# [Description of the task]
Every line in the data below from the one containing "ATOM 100 C CA" down to the one containing "ATOM 125 C CA", both included, must be retyped exactly; no other line is to appear.

Saved data entries:
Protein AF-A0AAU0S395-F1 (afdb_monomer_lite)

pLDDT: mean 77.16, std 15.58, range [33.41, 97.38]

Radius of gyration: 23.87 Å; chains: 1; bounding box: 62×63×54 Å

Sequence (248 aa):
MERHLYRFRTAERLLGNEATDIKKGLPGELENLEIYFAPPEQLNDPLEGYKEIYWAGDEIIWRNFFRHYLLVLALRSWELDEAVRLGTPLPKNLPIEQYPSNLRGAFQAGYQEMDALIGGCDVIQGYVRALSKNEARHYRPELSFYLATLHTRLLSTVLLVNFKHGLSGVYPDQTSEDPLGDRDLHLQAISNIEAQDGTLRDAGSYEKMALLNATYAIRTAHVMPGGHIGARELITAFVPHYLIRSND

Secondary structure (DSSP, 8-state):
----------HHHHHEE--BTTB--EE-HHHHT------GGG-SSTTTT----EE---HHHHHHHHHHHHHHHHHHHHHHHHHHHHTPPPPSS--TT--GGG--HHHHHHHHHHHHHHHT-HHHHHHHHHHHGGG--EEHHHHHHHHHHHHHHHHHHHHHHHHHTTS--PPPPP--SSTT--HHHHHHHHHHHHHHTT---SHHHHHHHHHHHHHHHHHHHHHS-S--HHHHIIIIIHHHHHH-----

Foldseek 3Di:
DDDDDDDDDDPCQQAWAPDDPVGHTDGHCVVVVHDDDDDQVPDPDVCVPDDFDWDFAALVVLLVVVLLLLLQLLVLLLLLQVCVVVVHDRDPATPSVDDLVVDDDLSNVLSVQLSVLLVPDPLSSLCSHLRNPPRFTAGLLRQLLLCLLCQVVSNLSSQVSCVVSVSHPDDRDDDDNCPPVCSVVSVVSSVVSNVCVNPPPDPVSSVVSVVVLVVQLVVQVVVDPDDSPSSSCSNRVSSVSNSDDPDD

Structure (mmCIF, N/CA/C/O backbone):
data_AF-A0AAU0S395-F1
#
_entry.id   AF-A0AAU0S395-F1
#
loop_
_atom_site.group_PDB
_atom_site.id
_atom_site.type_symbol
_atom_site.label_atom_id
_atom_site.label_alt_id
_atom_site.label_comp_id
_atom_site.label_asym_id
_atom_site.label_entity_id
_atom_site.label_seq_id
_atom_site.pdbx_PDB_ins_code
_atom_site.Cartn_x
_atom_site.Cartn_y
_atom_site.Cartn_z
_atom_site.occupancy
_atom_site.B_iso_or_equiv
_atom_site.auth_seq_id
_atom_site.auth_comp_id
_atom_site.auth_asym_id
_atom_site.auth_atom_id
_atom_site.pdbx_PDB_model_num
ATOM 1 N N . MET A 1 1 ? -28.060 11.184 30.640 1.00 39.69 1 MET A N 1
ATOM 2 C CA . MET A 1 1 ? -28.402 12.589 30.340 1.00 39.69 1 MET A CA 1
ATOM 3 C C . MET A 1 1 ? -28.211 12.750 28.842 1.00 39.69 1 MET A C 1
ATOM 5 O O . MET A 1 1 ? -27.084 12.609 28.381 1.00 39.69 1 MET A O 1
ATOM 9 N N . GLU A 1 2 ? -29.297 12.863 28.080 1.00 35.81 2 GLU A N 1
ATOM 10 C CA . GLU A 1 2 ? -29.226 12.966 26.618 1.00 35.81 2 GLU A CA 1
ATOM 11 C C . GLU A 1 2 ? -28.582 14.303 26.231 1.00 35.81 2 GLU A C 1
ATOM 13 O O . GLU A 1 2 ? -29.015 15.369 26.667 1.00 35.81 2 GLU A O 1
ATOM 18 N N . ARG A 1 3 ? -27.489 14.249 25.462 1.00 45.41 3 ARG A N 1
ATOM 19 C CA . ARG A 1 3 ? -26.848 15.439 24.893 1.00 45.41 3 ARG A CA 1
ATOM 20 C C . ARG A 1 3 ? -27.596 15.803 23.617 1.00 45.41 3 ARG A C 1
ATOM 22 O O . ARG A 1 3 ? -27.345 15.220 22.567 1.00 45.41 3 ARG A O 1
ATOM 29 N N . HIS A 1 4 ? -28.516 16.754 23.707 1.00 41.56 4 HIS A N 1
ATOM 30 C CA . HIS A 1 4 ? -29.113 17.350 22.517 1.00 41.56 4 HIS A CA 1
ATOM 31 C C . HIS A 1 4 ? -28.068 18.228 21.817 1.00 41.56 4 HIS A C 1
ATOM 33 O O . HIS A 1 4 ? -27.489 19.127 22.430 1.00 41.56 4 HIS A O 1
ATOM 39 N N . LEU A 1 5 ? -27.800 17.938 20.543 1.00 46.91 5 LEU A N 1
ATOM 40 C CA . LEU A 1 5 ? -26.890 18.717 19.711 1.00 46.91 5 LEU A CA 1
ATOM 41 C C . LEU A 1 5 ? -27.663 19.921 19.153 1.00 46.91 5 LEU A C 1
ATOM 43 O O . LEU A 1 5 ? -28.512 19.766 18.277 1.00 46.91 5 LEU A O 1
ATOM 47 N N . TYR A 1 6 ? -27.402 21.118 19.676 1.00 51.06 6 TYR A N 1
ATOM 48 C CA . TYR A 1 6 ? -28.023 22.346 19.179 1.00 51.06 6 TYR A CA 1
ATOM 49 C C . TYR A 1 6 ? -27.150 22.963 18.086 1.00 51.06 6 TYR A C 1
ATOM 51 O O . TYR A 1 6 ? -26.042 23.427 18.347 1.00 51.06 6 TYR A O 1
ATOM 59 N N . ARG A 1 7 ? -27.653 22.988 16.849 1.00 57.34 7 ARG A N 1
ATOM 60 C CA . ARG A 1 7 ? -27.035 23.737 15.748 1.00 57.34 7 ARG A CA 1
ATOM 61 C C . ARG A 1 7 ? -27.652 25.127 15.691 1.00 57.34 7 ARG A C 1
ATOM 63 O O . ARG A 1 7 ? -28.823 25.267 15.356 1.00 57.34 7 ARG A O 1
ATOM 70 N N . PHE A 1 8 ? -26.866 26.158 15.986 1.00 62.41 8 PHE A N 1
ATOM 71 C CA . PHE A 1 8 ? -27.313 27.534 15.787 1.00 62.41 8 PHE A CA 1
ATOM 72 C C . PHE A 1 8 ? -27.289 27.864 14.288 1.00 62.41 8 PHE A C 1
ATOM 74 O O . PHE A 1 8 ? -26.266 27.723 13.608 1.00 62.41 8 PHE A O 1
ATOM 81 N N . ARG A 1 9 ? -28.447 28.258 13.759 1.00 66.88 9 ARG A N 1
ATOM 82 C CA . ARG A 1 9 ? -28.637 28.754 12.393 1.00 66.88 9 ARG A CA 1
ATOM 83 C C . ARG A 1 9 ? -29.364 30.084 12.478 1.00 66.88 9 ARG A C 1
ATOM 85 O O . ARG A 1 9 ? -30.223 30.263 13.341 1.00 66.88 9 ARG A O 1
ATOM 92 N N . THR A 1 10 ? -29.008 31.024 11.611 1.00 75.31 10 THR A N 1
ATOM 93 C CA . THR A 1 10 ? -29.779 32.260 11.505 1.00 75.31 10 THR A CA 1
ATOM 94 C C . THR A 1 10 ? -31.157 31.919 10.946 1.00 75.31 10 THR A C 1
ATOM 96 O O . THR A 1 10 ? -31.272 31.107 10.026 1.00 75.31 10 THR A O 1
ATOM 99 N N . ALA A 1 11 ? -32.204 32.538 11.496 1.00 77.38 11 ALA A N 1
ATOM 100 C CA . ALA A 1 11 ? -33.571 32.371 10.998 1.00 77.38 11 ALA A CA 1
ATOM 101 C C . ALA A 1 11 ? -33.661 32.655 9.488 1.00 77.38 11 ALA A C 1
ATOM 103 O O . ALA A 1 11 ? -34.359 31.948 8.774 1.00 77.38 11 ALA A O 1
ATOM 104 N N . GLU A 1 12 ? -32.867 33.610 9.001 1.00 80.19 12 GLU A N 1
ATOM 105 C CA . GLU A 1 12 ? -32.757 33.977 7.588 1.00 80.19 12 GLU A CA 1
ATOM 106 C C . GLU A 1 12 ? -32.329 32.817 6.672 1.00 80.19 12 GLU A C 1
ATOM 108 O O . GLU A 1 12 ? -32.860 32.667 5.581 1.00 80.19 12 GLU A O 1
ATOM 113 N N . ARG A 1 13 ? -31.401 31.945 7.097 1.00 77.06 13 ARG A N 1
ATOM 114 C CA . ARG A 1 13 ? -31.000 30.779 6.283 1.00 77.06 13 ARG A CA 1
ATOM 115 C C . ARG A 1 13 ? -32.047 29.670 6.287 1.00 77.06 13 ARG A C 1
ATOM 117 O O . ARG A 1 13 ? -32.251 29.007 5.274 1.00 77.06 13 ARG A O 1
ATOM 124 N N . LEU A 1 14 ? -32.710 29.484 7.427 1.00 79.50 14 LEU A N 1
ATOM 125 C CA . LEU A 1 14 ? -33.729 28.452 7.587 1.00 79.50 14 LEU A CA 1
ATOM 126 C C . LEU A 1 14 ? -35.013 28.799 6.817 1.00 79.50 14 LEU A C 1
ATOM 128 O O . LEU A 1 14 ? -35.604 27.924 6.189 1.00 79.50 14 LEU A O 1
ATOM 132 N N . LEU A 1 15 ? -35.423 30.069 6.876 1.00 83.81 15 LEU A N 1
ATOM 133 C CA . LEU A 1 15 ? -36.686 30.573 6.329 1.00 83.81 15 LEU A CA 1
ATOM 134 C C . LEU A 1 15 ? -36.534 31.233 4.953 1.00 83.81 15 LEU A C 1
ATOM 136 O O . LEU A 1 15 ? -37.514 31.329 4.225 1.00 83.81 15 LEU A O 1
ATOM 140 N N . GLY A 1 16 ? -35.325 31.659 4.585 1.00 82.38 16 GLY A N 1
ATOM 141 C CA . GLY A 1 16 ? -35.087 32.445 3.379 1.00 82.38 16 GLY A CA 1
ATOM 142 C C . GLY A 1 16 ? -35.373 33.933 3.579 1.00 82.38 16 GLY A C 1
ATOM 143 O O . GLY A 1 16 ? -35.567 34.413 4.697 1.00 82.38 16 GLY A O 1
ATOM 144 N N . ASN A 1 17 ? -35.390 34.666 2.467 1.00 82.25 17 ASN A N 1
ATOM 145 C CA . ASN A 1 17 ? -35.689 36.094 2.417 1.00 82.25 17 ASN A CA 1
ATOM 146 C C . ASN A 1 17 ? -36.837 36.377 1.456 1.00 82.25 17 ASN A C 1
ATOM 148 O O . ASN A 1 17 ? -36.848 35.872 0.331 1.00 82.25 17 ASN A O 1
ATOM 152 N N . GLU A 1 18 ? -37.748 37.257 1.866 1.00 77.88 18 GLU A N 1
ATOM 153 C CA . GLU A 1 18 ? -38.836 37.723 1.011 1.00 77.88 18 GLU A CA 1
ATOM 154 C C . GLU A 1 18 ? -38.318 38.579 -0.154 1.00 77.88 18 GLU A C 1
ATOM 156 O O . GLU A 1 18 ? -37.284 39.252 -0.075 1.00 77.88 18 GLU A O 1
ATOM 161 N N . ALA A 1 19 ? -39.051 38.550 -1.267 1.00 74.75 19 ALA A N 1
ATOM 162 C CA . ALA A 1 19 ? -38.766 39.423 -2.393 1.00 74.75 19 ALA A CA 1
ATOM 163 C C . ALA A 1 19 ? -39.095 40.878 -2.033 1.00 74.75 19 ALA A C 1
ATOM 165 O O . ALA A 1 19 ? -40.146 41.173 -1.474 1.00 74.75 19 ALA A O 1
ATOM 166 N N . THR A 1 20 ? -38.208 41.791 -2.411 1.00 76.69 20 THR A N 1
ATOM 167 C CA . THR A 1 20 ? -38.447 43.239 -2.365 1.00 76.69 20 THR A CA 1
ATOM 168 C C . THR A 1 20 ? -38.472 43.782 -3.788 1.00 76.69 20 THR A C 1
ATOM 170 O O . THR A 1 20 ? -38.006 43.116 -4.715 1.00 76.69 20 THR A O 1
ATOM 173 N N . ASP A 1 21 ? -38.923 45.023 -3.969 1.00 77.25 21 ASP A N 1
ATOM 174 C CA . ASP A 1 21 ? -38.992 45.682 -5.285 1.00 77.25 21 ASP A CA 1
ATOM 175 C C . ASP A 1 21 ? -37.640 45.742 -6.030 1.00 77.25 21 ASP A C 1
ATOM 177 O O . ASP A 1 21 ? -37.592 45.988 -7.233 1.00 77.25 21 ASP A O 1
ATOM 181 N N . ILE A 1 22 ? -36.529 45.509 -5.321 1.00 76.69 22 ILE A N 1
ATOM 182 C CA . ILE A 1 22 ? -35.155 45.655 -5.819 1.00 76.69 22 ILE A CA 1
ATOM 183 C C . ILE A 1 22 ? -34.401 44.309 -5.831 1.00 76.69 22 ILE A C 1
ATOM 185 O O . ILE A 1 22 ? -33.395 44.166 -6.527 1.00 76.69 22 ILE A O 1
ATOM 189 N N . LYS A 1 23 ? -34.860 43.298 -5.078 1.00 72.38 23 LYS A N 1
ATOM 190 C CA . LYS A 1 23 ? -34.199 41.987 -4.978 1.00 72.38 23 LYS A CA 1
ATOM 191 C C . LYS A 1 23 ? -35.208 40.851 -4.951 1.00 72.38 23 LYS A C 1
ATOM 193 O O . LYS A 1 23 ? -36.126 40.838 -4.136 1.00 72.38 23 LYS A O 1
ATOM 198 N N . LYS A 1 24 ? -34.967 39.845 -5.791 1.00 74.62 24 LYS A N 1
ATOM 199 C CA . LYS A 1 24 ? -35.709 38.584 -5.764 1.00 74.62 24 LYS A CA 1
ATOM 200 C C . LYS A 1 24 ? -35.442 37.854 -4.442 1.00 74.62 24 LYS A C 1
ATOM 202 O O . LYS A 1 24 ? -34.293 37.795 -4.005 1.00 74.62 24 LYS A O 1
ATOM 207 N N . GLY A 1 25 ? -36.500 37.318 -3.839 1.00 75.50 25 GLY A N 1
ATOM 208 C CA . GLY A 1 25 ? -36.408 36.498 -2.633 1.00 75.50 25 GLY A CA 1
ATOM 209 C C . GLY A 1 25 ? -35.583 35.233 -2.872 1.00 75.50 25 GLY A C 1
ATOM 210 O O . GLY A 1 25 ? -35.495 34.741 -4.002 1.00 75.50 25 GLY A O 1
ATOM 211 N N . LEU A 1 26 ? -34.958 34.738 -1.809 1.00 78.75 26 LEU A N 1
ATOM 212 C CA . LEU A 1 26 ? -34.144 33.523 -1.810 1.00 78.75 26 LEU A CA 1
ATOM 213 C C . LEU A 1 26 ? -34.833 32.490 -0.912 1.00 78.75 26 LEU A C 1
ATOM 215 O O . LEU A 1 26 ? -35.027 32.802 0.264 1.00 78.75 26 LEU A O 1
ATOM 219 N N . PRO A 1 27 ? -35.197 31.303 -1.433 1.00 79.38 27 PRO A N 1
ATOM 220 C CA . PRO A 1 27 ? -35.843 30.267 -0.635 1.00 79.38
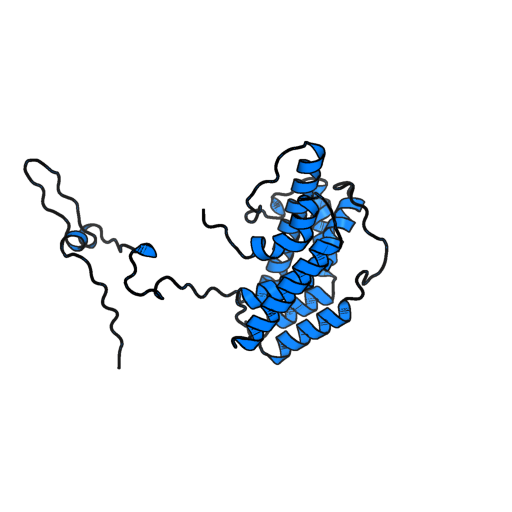 27 PRO A CA 1
ATOM 221 C C . PRO A 1 27 ? -34.880 29.716 0.422 1.00 79.38 27 PRO A C 1
ATOM 223 O O . PRO A 1 27 ? -33.683 29.546 0.161 1.00 79.38 27 PRO A O 1
ATOM 226 N N . GLY A 1 28 ? -35.404 29.469 1.623 1.00 83.44 28 GLY A N 1
ATOM 227 C CA . GLY A 1 28 ? -34.653 28.900 2.745 1.00 83.44 28 GLY A CA 1
ATOM 228 C C . GLY A 1 28 ? -34.516 27.378 2.675 1.00 83.44 28 GLY A C 1
ATOM 229 O O . GLY A 1 28 ? -35.172 26.711 1.876 1.00 83.44 28 GLY A O 1
ATOM 230 N N . GLU A 1 29 ? -33.693 26.809 3.561 1.00 82.81 29 GLU A N 1
ATOM 231 C CA . GLU A 1 29 ? -33.450 25.355 3.648 1.00 82.81 29 GLU A CA 1
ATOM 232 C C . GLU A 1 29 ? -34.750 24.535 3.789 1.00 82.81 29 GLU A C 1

# [Answer space]
ATOM 100 C CA . ALA A 1 11 ? -33.571 32.371 10.998 1.00 77.38 11 ALA A CA 1
ATOM 101 C C . ALA A 1 11 ? -33.661 32.655 9.488 1.00 77.38 11 ALA A C 1
ATOM 103 O O . ALA A 1 11 ? -34.359 31.948 8.774 1.00 77.38 11 ALA A O 1
ATOM 104 N N . GLU A 1 12 ? -32.867 33.610 9.001 1.00 80.19 12 GLU A N 1
ATOM 105 C CA . GLU A 1 12 ? -32.757 33.977 7.588 1.00 80.19 12 GLU A CA 1
ATOM 106 C C . GLU A 1 12 ? -32.329 32.817 6.672 1.00 80.19 12 GLU A C 1
ATOM 108 O O . GLU A 1 12 ? -32.860 32.667 5.581 1.00 80.19 12 GLU A O 1
ATOM 113 N N . ARG A 1 13 ? -31.401 31.945 7.097 1.00 77.06 13 ARG A N 1
ATOM 114 C CA . ARG A 1 13 ? -31.000 30.779 6.283 1.00 77.06 13 ARG A CA 1
ATOM 115 C C . ARG A 1 13 ? -32.047 29.670 6.287 1.00 77.06 13 ARG A C 1
ATOM 117 O O . ARG A 1 13 ? -32.251 29.007 5.274 1.00 77.06 13 ARG A O 1
ATOM 124 N N . LEU A 1 14 ? -32.710 29.484 7.427 1.00 79.50 14 LEU A N 1
ATOM 125 C CA . LEU A 1 14 ? -33.729 28.452 7.587 1.00 79.50 14 LEU A CA 1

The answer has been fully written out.